Espressione armoniosa dell’incrocio della
civiltà etrusca - a cui si deve l’invenzione dell’arco che qui trionfa – con
quella greca, sannitica e infine romana (che invece adoperava la tecnica
dell’architrave), questo fu anche il primo anfiteatro provvisto di velarium,
che, secondo la leggenda, fu progettato dai capuani per proteggersi dal sole.
Si
trattava di un grande tendone che fungeva da copertura, che i Romani prima
irrisero accusando i capuani di mollezza, poi, però, pensarono bene di
appropriarsi dell’idea, replicandola anche nel Colosseo.

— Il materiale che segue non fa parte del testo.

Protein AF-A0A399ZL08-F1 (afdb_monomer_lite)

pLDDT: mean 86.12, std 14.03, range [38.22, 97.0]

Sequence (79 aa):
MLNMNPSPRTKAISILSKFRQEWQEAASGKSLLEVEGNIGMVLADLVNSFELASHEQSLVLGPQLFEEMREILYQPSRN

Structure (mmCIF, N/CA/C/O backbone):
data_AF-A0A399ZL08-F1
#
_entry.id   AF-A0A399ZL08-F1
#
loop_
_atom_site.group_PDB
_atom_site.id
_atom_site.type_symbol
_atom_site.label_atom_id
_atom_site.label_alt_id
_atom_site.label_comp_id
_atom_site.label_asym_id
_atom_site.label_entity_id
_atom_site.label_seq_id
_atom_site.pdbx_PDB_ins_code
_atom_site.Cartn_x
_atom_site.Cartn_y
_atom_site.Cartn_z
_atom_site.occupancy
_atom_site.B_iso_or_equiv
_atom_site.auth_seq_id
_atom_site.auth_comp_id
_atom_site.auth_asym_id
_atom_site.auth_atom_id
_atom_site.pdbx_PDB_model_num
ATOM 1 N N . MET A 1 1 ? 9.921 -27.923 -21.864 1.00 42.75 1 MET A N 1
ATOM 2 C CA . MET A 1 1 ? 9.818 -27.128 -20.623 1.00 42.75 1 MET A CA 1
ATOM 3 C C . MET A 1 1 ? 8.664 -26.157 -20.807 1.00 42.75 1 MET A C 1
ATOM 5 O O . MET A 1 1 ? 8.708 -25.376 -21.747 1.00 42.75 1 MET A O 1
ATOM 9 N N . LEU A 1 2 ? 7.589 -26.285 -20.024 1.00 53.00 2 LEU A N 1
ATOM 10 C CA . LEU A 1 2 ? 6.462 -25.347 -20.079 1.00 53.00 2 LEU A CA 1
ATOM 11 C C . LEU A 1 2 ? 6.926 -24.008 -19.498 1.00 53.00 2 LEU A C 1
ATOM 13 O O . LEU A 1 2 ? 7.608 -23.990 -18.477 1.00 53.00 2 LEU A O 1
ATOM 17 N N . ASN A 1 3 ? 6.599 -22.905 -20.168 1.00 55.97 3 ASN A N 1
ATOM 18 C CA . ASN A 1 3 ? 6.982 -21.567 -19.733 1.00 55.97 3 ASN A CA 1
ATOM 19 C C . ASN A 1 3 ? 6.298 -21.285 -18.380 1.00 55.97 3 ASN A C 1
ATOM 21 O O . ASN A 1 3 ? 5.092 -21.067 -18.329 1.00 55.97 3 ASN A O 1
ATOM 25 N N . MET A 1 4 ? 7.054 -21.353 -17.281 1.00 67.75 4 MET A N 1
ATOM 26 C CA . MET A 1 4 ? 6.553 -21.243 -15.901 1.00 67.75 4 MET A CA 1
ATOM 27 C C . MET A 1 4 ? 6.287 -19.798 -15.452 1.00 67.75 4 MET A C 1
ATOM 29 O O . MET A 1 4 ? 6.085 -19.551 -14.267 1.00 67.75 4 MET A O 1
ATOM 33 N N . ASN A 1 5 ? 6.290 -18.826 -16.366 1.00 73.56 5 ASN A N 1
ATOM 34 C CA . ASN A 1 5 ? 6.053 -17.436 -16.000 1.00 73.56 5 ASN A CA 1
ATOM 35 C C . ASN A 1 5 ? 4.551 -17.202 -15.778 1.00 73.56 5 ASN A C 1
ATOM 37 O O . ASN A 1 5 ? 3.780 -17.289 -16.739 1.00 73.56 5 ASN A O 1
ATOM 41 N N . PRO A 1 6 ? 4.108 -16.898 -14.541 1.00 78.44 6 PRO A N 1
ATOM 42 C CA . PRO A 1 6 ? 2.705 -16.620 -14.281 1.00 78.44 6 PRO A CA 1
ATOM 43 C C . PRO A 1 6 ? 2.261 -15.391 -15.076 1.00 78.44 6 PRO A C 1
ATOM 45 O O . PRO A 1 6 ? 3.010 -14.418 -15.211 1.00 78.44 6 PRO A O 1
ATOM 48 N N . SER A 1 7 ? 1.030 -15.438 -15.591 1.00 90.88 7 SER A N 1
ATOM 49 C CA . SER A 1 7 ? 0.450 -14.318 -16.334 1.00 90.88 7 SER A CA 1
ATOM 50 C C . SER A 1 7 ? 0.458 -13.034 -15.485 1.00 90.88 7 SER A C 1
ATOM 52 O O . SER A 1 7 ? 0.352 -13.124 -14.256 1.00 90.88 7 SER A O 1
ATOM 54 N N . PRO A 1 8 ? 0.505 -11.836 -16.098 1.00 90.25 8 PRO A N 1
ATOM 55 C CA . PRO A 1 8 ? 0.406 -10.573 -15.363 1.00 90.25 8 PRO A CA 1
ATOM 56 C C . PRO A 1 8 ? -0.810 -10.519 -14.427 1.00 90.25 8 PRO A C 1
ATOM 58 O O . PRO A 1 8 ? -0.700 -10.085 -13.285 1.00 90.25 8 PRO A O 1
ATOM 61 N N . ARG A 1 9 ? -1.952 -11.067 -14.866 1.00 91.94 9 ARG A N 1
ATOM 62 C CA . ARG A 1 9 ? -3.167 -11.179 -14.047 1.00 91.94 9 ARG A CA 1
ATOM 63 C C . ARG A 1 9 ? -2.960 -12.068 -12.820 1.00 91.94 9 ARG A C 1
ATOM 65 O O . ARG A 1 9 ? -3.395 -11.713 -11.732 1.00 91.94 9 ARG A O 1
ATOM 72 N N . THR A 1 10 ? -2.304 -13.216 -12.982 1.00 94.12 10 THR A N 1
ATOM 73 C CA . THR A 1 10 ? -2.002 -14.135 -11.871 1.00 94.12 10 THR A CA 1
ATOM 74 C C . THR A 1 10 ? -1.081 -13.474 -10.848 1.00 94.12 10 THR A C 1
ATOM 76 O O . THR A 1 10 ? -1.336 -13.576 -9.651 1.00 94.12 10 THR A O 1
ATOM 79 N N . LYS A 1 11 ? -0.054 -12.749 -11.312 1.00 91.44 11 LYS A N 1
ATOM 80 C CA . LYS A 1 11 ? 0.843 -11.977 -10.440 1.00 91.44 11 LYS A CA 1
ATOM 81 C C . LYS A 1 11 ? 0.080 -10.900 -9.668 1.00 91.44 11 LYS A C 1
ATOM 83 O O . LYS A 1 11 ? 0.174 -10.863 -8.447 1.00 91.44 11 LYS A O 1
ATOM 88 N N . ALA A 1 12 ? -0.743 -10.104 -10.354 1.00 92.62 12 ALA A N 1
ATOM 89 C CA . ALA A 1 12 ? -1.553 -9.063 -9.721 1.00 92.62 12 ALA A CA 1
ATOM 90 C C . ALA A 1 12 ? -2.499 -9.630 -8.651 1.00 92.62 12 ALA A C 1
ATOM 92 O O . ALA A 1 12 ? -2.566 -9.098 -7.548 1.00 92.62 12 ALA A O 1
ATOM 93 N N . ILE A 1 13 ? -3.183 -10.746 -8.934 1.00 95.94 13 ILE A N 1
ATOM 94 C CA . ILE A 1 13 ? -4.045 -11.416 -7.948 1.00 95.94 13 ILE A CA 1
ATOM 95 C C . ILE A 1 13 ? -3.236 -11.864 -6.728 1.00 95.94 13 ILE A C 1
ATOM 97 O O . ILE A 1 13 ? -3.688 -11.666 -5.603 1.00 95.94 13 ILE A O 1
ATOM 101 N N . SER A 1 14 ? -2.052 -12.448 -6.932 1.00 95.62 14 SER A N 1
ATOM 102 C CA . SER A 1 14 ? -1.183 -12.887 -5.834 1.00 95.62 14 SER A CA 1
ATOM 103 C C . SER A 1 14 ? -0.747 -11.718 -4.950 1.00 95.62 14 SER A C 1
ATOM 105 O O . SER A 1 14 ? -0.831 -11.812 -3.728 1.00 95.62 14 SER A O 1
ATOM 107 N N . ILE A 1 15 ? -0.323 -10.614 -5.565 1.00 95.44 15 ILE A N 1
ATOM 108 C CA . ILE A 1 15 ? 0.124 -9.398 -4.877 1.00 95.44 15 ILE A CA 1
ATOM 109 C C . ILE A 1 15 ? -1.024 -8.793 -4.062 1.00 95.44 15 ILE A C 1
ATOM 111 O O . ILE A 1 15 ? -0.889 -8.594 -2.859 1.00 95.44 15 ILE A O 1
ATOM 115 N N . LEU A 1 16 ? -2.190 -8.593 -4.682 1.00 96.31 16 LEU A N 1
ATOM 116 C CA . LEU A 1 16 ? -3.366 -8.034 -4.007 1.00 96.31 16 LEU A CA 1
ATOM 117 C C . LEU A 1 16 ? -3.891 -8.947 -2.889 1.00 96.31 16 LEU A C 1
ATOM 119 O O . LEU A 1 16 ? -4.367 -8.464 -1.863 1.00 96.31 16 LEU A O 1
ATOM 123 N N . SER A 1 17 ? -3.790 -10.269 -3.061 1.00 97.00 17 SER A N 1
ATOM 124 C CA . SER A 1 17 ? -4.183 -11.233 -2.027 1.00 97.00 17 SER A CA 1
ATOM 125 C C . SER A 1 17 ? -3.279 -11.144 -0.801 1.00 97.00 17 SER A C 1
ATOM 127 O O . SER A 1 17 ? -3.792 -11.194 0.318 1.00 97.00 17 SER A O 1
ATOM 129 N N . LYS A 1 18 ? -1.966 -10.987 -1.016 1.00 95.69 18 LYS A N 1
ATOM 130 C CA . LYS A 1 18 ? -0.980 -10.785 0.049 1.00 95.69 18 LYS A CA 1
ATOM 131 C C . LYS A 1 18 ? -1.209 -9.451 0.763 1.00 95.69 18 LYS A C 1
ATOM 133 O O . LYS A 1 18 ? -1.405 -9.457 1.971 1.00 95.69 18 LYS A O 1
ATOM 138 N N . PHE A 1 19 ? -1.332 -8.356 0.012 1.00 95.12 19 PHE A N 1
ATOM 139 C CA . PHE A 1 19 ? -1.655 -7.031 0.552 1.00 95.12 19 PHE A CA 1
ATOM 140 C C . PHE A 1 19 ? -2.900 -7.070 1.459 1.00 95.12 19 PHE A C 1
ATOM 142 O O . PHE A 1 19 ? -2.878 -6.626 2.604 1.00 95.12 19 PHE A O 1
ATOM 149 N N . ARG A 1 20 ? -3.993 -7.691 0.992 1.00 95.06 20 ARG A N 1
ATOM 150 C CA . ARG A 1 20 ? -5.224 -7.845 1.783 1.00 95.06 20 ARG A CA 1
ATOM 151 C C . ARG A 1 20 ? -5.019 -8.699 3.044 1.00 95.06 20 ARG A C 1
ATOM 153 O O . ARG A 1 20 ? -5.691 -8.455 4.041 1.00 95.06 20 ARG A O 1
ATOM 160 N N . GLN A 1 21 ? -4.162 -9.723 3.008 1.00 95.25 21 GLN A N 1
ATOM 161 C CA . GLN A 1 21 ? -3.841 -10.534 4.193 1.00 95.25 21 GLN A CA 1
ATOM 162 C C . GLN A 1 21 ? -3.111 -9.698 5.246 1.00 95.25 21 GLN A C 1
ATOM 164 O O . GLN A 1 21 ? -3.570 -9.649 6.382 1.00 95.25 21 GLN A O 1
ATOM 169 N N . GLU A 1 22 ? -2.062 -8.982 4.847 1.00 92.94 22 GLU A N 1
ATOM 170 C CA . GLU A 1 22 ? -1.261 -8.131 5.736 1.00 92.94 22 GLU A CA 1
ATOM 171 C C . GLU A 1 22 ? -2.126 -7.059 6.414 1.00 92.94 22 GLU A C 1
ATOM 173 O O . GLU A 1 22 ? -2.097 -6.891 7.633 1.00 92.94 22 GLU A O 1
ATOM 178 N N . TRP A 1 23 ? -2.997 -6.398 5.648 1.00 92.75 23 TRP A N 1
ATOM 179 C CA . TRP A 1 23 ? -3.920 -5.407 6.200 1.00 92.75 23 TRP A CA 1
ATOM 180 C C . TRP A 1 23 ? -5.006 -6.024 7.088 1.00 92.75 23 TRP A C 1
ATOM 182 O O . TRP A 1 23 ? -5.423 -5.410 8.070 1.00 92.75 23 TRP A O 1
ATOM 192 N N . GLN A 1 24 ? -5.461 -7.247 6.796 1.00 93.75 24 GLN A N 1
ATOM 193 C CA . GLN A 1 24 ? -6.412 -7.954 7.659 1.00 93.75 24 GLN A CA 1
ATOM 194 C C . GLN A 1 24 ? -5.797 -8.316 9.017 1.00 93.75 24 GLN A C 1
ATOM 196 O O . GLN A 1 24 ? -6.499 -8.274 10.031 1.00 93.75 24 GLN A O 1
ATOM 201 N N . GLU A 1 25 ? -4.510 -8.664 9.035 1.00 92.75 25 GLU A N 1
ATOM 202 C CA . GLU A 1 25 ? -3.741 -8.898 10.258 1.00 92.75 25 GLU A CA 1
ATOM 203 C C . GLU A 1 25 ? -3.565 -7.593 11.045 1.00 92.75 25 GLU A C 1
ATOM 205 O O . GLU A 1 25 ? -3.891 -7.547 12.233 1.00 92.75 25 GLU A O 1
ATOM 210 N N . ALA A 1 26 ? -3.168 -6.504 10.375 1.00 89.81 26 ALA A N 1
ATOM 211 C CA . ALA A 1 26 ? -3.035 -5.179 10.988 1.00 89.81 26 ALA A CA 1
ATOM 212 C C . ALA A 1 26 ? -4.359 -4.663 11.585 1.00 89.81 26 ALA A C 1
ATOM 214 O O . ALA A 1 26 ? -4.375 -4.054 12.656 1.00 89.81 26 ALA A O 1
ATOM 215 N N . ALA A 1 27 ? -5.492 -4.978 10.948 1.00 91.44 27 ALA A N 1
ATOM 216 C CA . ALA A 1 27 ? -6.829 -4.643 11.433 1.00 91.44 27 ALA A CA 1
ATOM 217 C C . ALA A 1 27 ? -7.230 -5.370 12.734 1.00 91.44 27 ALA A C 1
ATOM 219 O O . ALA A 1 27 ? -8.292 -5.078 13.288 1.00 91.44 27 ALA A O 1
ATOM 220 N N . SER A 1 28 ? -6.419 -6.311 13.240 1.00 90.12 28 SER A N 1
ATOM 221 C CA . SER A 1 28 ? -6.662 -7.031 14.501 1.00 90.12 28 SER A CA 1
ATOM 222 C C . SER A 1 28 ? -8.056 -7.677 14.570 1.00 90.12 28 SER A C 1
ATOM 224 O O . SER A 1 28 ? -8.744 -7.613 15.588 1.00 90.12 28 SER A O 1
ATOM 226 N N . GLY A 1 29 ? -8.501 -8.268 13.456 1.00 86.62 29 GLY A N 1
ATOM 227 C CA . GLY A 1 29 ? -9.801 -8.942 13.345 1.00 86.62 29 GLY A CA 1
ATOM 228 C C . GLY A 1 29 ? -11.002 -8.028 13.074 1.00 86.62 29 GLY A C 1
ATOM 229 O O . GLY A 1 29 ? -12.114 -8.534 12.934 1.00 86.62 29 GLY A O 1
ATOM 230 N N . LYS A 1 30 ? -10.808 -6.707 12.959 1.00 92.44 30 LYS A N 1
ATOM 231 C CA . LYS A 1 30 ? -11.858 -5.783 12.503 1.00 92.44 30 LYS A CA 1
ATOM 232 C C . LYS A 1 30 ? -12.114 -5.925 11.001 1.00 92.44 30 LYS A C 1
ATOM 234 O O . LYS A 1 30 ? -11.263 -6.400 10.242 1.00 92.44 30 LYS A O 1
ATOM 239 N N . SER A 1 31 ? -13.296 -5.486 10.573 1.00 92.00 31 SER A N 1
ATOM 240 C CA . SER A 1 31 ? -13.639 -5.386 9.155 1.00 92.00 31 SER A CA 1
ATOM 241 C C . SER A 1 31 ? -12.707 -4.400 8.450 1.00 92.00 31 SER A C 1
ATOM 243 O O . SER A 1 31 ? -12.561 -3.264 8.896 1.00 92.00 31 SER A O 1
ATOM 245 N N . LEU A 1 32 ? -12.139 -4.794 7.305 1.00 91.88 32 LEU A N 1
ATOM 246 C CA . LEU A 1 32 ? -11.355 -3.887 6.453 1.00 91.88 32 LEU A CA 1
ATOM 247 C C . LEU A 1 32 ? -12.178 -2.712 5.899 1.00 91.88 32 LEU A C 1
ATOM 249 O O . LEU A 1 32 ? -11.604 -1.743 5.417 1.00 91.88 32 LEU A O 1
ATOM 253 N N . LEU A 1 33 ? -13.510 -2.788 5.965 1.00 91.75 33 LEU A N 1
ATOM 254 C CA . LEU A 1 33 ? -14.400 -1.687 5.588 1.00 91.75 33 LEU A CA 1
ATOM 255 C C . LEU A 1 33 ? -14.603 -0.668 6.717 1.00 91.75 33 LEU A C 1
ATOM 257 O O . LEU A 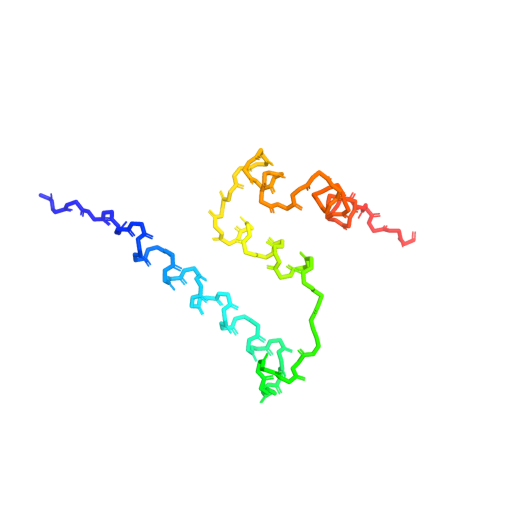1 33 ? -15.126 0.411 6.471 1.00 91.75 33 LEU A O 1
ATOM 261 N N . GLU A 1 34 ? -14.230 -1.019 7.947 1.00 89.25 34 GLU A N 1
ATOM 262 C CA . GLU A 1 34 ? -14.483 -0.221 9.154 1.00 89.25 34 GLU A CA 1
ATOM 263 C C . GLU A 1 34 ? -13.188 0.315 9.780 1.00 89.25 34 GLU A C 1
ATOM 265 O O . GLU A 1 34 ? -13.232 1.043 10.771 1.00 89.25 34 GLU A O 1
ATOM 270 N N . VAL A 1 35 ? -12.026 -0.053 9.231 1.00 87.38 35 VAL A N 1
ATOM 271 C CA . VAL A 1 35 ? -10.734 0.484 9.664 1.00 87.38 35 VAL A CA 1
ATOM 272 C C . VAL A 1 35 ? -10.460 1.825 8.995 1.00 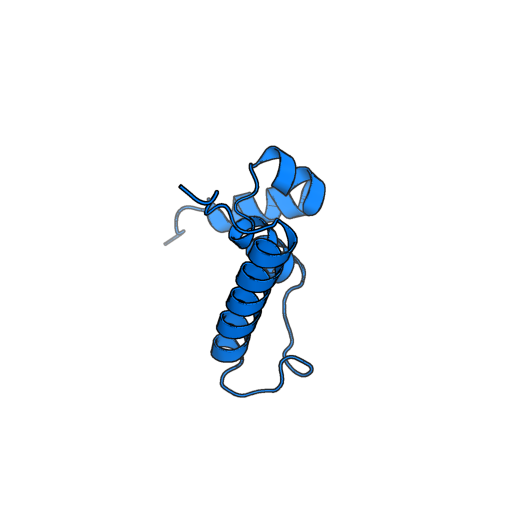87.38 35 VAL A C 1
ATOM 274 O O . VAL A 1 35 ? -10.553 1.966 7.778 1.00 87.38 35 VAL A O 1
ATOM 277 N N . GLU A 1 36 ? -10.074 2.815 9.796 1.00 86.31 36 GLU A N 1
ATOM 278 C CA . GLU A 1 36 ? -9.500 4.053 9.278 1.00 86.31 36 GLU A CA 1
ATOM 279 C C . GLU A 1 36 ? -8.053 3.789 8.846 1.00 86.31 36 GLU A C 1
ATOM 281 O O . GLU A 1 36 ? -7.240 3.291 9.626 1.00 86.31 36 GLU A O 1
ATOM 286 N N . GLY A 1 37 ? -7.731 4.109 7.592 1.00 81.88 37 GLY A N 1
ATOM 287 C CA . GLY A 1 37 ? -6.400 3.924 7.018 1.00 81.88 37 GLY A CA 1
ATOM 288 C C . GLY A 1 37 ? -5.928 5.170 6.275 1.00 81.88 37 GLY A C 1
ATOM 289 O O . GLY A 1 37 ? -6.714 5.858 5.623 1.00 81.88 37 GLY A O 1
ATOM 290 N N . ASN A 1 38 ? -4.627 5.460 6.352 1.00 88.88 38 ASN A N 1
ATOM 291 C CA . ASN A 1 38 ? -4.015 6.521 5.557 1.00 88.88 38 ASN A CA 1
ATOM 292 C C . ASN A 1 38 ? -3.885 6.050 4.097 1.00 88.88 38 ASN A C 1
ATOM 294 O O . ASN A 1 38 ? -3.100 5.150 3.799 1.00 88.88 38 ASN A O 1
ATOM 298 N N . ILE A 1 39 ? -4.641 6.669 3.185 1.00 89.00 39 ILE A N 1
ATOM 299 C CA . ILE A 1 39 ? -4.652 6.310 1.756 1.00 89.00 39 ILE A CA 1
ATOM 300 C C . ILE A 1 39 ? -3.266 6.445 1.108 1.00 89.00 39 ILE A C 1
ATOM 302 O O . ILE A 1 39 ? -2.921 5.642 0.245 1.00 89.00 39 ILE A O 1
ATOM 306 N N . GLY A 1 40 ? -2.446 7.405 1.543 1.00 91.06 40 GLY A N 1
ATOM 307 C CA . GLY A 1 40 ? -1.069 7.548 1.069 1.00 91.06 40 GLY A CA 1
ATOM 308 C C . GLY A 1 40 ? -0.207 6.329 1.409 1.00 91.06 40 GLY A C 1
ATOM 309 O O . GLY A 1 40 ? 0.489 5.815 0.537 1.00 91.06 40 GLY A O 1
ATOM 310 N N . MET A 1 41 ? -0.332 5.803 2.632 1.00 88.62 41 MET A N 1
ATOM 311 C CA . MET A 1 41 ? 0.359 4.574 3.052 1.00 88.62 41 MET A CA 1
ATOM 312 C C . MET A 1 41 ? -0.147 3.342 2.296 1.00 88.62 41 MET A C 1
ATOM 314 O O . MET A 1 41 ? 0.650 2.520 1.860 1.00 88.62 41 MET A O 1
ATOM 318 N N . VAL A 1 42 ? -1.459 3.245 2.063 1.00 90.94 42 VAL A N 1
ATOM 319 C CA . VAL A 1 42 ? -2.043 2.170 1.241 1.00 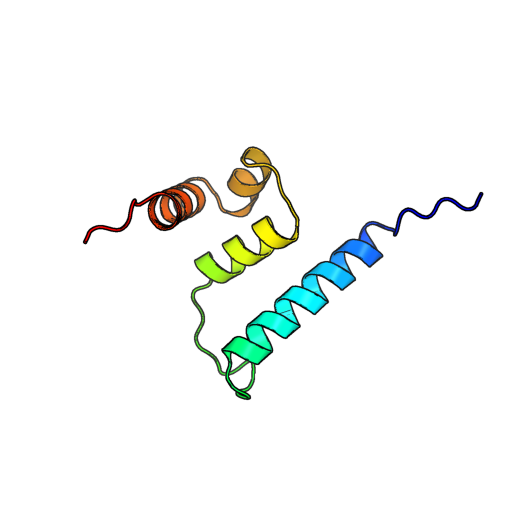90.94 42 VAL A CA 1
ATOM 320 C C . VAL A 1 42 ? -1.450 2.172 -0.171 1.00 90.94 42 VAL A C 1
ATOM 322 O O . VAL A 1 42 ? -1.078 1.123 -0.695 1.00 90.94 42 VAL A O 1
ATOM 325 N N . LEU A 1 43 ? -1.342 3.345 -0.798 1.00 92.94 43 LEU A N 1
ATOM 326 C CA . LEU A 1 43 ? -0.750 3.466 -2.128 1.00 92.94 43 LEU A CA 1
ATOM 327 C C . LEU A 1 43 ? 0.748 3.133 -2.118 1.00 92.94 43 LEU A C 1
ATOM 329 O O . LEU A 1 43 ? 1.215 2.461 -3.037 1.00 92.94 43 LEU A O 1
ATOM 333 N N . ALA A 1 44 ? 1.481 3.553 -1.083 1.00 90.94 44 ALA A N 1
ATOM 334 C CA . ALA A 1 44 ? 2.894 3.221 -0.908 1.00 90.94 44 ALA A CA 1
ATOM 335 C C . ALA A 1 44 ? 3.113 1.700 -0.800 1.00 90.94 44 ALA A C 1
ATOM 337 O O . ALA A 1 44 ? 3.944 1.136 -1.514 1.00 90.94 44 ALA A O 1
ATOM 338 N N . ASP A 1 45 ? 2.313 1.017 0.019 1.00 91.19 45 ASP A N 1
ATOM 339 C CA . ASP A 1 45 ? 2.359 -0.440 0.169 1.00 91.19 45 ASP A CA 1
ATOM 340 C C . ASP A 1 45 ? 2.065 -1.162 -1.145 1.00 91.19 45 ASP A C 1
ATOM 342 O O . ASP A 1 45 ? 2.726 -2.148 -1.477 1.00 91.19 45 ASP A O 1
ATOM 346 N N . LEU A 1 46 ? 1.100 -0.667 -1.927 1.00 93.00 46 LEU A N 1
ATOM 347 C CA . LEU A 1 46 ? 0.782 -1.241 -3.229 1.00 93.00 46 LEU A CA 1
ATOM 348 C C . LEU A 1 46 ? 1.961 -1.104 -4.193 1.00 93.00 46 LEU A C 1
ATOM 350 O O . LEU A 1 46 ? 2.407 -2.114 -4.733 1.00 93.00 46 LEU A O 1
ATOM 354 N N . VAL A 1 47 ? 2.506 0.100 -4.396 1.00 94.19 47 VAL A N 1
ATOM 355 C CA . VAL A 1 47 ? 3.619 0.280 -5.347 1.00 94.19 47 VAL A CA 1
ATOM 356 C C . VAL A 1 47 ? 4.873 -0.496 -4.932 1.00 94.19 47 VAL A C 1
ATOM 358 O O . VAL A 1 47 ? 5.576 -1.013 -5.802 1.00 94.19 47 VAL A O 1
ATOM 361 N N . ASN A 1 48 ? 5.101 -0.661 -3.624 1.00 90.69 48 ASN A N 1
ATOM 362 C CA . ASN A 1 48 ? 6.146 -1.532 -3.086 1.00 90.69 48 ASN A CA 1
ATOM 363 C C . ASN A 1 48 ? 5.858 -3.013 -3.371 1.00 90.69 48 ASN A C 1
ATOM 365 O O . ASN A 1 48 ? 6.742 -3.738 -3.819 1.00 90.69 48 ASN A O 1
ATOM 369 N N . SER A 1 49 ? 4.618 -3.465 -3.170 1.00 92.62 49 SER A N 1
ATOM 370 C CA . SER A 1 49 ? 4.210 -4.861 -3.396 1.00 92.62 49 SER A CA 1
ATOM 371 C C . SER A 1 49 ? 4.211 -5.259 -4.876 1.00 92.62 49 SER A C 1
ATOM 373 O O . SER A 1 49 ? 4.358 -6.436 -5.203 1.00 92.62 49 SER A O 1
ATOM 375 N N . PHE A 1 50 ? 4.044 -4.286 -5.773 1.00 93.56 50 PHE A N 1
ATOM 376 C CA . PHE A 1 50 ? 4.212 -4.455 -7.217 1.00 93.56 50 PHE A CA 1
ATOM 377 C C . PHE A 1 50 ? 5.675 -4.363 -7.676 1.00 93.56 50 PHE A C 1
ATOM 379 O O . PHE A 1 50 ? 5.925 -4.530 -8.868 1.00 93.56 50 PHE A O 1
ATOM 386 N N . GLU A 1 51 ? 6.620 -4.136 -6.755 1.00 91.69 51 GLU A N 1
ATOM 387 C CA . GLU A 1 51 ? 8.059 -4.014 -7.029 1.00 91.69 51 GLU A CA 1
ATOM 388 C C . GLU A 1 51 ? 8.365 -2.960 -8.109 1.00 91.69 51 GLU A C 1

Attraverso lunghe scalinate scendiamo nei
sotterranei, una selva ordinatissima di archi incolonnati ad angolo retto; oggi
c’è il sole, che illumina bene i muretti rivestiti di muschio e ogni
anfratto, immergendo questo ambiente
enorme in una atmosfera magica che mi proietta secoli addietro. Sembra di
rivivere le scene viste in tanti film, ultimo Il Gladiatore con Russel
Crow, il ruggito delle belve impazienti di uscire nell’arena, i gladiatori occupati
a completare la loro armatura, mentre afferrano lo scudo, la daga o la rete,
indossano l’elmo e gli alti gambali…..
Torniamo in superficie.
Sul
lato orientale è ancora visibile, tra l’erba, una cisterna in opus reticulatum
in cui si raccoglieva l’acqua per la pulizia dei sotterranei, più in là i resti di una fontana monumentale a forma
ottagonale. Il lungo muro di fronte alla biglietteria è coperto da un
interessante e coloratissimo graffito con l’immagine di un gladiatore coperto
dall’elmo, evidente rimando al museo dei gladiatori ubicato nei pressi del
monumento.
Appena vi si entra, si nota l’allestimento
di una scena di combattimento tra gladiatori e un leone (completa del vocìo
tipico di questi spettacoli); seguono delle teche contenenti l’armatura dei
gladiatori, cartelloni informativi, e infine, l’ultima sala mostra diversi
pezzi di fregi ornamentali provenienti dall’anfiteatro; molte le divinità, tra
cui un Ercole scolpito nell’atto di compiere qualcuna delle sue fatiche; la
popolarità di questo semi-dio non mi sorprende, perché presso tutto il mondo
antico Ercole è stato l’oggetto di un culto molto sentito e diffuso, in
particolare presso i Sanniti. I quali hanno lasciato in eredità il nome del
monte Tifata, prestato poi come attributo alle divinità alle quali in
quest’area sono stati dedicati dei templi: Diana, Iana (la Giunone dei Romani) tifatina.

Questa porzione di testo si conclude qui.